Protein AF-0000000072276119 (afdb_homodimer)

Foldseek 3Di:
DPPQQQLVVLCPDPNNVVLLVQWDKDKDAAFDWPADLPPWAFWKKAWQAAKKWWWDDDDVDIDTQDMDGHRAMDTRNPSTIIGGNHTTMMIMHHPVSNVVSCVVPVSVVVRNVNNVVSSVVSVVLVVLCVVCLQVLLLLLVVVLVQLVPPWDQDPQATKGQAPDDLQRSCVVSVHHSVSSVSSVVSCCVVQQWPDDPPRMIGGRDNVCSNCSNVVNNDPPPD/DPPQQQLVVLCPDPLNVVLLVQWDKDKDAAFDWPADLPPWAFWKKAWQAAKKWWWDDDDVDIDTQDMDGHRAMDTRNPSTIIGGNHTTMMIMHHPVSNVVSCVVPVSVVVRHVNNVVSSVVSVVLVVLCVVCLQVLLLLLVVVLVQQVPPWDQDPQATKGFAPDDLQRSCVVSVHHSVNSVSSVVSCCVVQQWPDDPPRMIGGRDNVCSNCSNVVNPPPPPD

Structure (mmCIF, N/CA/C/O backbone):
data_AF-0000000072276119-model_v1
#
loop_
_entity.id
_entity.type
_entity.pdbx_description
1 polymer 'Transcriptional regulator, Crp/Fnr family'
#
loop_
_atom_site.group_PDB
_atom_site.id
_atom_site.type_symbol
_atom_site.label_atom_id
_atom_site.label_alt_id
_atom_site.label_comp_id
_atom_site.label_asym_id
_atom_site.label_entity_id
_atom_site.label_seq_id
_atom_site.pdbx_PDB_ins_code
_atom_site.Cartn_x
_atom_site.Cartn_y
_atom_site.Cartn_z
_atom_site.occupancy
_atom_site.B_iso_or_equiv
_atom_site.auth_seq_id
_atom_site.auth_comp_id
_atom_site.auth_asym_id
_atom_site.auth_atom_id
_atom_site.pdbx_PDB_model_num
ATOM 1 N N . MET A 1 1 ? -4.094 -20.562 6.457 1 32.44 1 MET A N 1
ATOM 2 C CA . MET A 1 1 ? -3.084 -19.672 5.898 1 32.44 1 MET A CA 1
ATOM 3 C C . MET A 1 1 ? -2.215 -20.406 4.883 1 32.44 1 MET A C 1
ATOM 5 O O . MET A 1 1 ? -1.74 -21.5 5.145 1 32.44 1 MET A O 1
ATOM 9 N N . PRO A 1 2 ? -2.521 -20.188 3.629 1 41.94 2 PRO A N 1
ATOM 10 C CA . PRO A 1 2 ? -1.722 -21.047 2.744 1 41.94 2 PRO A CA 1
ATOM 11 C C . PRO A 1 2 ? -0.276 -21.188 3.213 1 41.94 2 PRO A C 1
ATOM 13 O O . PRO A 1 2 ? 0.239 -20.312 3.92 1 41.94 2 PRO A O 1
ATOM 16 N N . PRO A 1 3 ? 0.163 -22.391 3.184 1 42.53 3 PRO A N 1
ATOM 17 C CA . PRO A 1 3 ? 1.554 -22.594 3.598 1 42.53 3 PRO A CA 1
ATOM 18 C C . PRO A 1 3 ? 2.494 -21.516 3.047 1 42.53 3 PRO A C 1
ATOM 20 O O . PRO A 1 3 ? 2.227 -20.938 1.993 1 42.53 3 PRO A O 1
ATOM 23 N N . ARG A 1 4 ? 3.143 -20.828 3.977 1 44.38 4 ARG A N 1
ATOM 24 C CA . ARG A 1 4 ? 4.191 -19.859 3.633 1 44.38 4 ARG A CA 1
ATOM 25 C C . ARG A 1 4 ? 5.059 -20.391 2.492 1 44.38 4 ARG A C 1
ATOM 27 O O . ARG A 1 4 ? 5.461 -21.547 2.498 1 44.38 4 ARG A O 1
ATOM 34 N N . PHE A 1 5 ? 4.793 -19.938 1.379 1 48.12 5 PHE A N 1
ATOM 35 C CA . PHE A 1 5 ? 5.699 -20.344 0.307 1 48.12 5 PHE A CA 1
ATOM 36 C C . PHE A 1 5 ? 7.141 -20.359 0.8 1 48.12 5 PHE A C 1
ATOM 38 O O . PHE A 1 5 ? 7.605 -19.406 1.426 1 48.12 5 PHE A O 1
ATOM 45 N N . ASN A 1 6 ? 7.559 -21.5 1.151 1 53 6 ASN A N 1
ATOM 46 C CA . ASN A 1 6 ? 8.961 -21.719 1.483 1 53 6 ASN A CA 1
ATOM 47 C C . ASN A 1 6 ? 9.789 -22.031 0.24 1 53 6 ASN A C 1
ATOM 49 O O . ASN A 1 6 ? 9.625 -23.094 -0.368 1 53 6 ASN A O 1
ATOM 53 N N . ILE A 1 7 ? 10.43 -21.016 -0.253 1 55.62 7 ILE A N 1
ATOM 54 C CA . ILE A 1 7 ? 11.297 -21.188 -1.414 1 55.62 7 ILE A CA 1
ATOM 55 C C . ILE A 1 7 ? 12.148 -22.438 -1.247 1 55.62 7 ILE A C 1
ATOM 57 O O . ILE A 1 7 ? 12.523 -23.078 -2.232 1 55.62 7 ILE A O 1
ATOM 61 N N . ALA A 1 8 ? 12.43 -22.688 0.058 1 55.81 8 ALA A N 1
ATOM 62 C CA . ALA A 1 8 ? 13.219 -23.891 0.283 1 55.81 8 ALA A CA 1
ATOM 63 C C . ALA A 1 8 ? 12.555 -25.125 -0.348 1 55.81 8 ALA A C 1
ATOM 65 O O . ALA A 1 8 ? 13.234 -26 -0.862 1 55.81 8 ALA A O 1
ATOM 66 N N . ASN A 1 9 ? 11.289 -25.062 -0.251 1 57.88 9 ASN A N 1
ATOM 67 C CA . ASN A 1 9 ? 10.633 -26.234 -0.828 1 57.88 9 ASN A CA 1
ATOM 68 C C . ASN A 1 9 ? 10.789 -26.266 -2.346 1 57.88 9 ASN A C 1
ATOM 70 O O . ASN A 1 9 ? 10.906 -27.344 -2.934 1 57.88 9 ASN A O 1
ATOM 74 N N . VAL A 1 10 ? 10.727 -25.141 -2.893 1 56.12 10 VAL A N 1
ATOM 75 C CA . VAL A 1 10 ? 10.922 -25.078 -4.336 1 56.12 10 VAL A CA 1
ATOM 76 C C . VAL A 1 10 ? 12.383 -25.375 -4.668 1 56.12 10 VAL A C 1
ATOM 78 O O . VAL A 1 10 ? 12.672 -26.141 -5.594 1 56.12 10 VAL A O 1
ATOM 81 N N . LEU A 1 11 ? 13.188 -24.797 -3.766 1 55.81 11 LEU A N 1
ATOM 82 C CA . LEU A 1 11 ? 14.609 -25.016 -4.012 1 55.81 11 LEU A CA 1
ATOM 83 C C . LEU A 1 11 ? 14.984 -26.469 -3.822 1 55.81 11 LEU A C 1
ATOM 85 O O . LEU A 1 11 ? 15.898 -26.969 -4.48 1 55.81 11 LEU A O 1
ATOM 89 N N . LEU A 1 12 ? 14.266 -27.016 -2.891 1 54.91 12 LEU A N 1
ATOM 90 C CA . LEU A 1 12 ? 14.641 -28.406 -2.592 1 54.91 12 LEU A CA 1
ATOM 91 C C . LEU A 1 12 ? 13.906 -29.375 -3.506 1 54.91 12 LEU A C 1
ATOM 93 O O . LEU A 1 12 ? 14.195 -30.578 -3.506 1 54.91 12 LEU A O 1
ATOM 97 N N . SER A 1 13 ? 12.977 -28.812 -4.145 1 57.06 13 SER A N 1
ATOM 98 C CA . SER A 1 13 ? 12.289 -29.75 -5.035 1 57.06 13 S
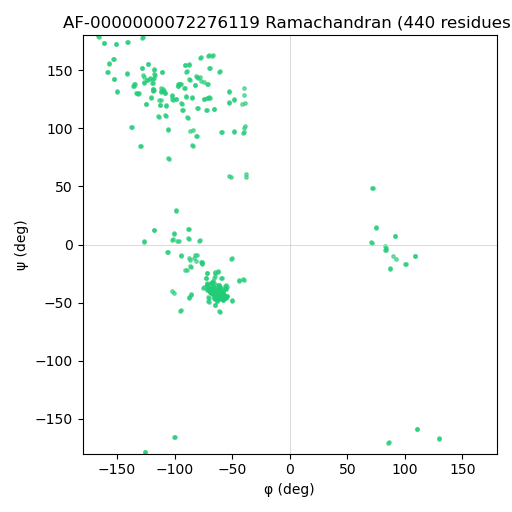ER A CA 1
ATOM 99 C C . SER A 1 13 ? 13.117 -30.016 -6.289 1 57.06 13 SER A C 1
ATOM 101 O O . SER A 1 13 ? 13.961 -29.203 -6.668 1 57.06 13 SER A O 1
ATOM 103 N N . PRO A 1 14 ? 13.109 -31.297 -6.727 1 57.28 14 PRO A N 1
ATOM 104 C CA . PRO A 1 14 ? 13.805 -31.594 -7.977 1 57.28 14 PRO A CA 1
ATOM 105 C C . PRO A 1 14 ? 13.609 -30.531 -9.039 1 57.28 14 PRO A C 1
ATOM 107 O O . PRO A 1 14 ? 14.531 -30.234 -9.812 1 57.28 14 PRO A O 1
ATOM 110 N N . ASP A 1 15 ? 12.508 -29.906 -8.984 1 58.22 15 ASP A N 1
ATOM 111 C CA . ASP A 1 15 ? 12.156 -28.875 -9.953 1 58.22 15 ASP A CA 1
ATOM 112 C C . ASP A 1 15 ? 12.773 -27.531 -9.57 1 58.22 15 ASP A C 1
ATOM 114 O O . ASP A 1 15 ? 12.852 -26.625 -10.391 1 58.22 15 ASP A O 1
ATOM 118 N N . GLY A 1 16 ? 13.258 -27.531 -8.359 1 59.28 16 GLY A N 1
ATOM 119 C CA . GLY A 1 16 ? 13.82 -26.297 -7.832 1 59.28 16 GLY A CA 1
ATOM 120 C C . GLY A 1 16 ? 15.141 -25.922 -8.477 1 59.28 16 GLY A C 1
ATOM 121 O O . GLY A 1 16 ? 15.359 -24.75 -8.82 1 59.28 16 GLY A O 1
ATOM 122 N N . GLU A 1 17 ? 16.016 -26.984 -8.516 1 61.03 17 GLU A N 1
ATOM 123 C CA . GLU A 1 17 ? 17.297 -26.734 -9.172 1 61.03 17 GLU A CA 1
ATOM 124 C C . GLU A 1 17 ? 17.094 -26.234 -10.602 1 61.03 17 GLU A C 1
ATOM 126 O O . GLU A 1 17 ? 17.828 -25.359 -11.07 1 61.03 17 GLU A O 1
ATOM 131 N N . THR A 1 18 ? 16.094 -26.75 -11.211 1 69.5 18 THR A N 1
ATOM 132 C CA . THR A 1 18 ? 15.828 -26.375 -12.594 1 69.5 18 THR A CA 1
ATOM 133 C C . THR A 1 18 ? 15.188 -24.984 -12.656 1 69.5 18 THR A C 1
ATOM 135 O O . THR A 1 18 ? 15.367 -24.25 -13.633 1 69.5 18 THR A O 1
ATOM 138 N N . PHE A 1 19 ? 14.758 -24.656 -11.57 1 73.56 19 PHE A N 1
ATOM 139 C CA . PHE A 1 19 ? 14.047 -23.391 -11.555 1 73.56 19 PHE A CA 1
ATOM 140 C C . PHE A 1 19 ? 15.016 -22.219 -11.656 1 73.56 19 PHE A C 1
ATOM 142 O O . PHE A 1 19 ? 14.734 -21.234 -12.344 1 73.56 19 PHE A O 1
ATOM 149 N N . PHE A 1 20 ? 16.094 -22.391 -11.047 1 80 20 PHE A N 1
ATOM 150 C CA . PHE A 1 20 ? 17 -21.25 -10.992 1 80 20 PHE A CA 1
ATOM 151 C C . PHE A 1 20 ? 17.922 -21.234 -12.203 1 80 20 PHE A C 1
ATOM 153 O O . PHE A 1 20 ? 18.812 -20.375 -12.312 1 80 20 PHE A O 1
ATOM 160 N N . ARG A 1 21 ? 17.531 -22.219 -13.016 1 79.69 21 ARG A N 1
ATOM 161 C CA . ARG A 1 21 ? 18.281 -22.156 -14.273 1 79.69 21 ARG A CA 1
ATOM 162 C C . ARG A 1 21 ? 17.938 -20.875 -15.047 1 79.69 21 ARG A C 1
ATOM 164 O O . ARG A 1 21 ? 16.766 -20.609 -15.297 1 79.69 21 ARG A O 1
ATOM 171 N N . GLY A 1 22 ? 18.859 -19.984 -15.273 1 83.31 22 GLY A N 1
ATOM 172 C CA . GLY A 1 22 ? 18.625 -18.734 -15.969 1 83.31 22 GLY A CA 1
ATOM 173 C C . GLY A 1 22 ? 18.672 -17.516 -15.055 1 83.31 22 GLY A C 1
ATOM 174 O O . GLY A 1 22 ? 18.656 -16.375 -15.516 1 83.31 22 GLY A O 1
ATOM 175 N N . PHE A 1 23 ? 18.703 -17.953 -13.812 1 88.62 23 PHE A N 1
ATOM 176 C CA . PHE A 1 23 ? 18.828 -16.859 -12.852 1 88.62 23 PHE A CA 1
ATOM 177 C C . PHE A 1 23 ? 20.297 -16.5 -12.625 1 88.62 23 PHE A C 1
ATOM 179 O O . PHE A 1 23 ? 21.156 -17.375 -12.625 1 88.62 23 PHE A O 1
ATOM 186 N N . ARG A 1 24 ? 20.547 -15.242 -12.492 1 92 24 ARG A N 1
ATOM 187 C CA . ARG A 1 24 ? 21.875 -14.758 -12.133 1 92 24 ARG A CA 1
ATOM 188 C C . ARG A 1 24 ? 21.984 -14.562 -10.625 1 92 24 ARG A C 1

### Directions for this task
From the material above, copy exactly the lines between the line holding "ATOM 9 N N ." and the line holding "ATOM 49 O O", inclusive, and only those.

### Solution to the problem
ATOM 9 N N . PRO A 1 2 ? -2.521 -20.188 3.629 1 41.94 2 PRO A N 1
ATOM 10 C CA . PRO A 1 2 ? -1.722 -21.047 2.744 1 41.94 2 PRO A CA 1
ATOM 11 C C . PRO A 1 2 ? -0.276 -21.188 3.213 1 41.94 2 PRO A C 1
ATOM 13 O O . PRO A 1 2 ? 0.239 -20.312 3.92 1 41.94 2 PRO A O 1
ATOM 16 N N . PRO A 1 3 ? 0.163 -22.391 3.184 1 42.53 3 PRO A N 1
ATOM 17 C CA . PRO A 1 3 ? 1.554 -22.594 3.598 1 42.53 3 PRO A CA 1
ATOM 18 C C . PRO A 1 3 ? 2.494 -21.516 3.047 1 42.53 3 PRO A C 1
ATOM 20 O O . PRO A 1 3 ? 2.227 -20.938 1.993 1 42.53 3 PRO A O 1
ATOM 23 N N . ARG A 1 4 ? 3.143 -20.828 3.977 1 44.38 4 ARG A N 1
ATOM 24 C CA . ARG A 1 4 ? 4.191 -19.859 3.633 1 44.38 4 ARG A CA 1
ATOM 25 C C . ARG A 1 4 ? 5.059 -20.391 2.492 1 44.38 4 ARG A C 1
ATOM 27 O O . ARG A 1 4 ? 5.461 -21.547 2.498 1 44.38 4 ARG A O 1
ATOM 34 N N . PHE A 1 5 ? 4.793 -19.938 1.379 1 48.12 5 PHE A N 1
ATOM 35 C CA . PHE A 1 5 ? 5.699 -20.344 0.307 1 48.12 5 PHE A CA 1
ATOM 36 C C . PHE A 1 5 ? 7.141 -20.359 0.8 1 48.12 5 PHE A C 1
ATOM 38 O O . PHE A 1 5 ? 7.605 -19.406 1.426 1 48.12 5 PHE A O 1
ATOM 45 N N . ASN A 1 6 ? 7.559 -21.5 1.151 1 53 6 ASN A N 1
ATOM 46 C CA . ASN A 1 6 ? 8.961 -21.719 1.483 1 53 6 ASN A CA 1
ATOM 47 C C . ASN A 1 6 ? 9.789 -22.031 0.24 1 53 6 ASN A C 1
ATOM 49 O O . ASN A 1 6 ? 9.625 -23.094 -0.368 1 53 6 ASN A O 1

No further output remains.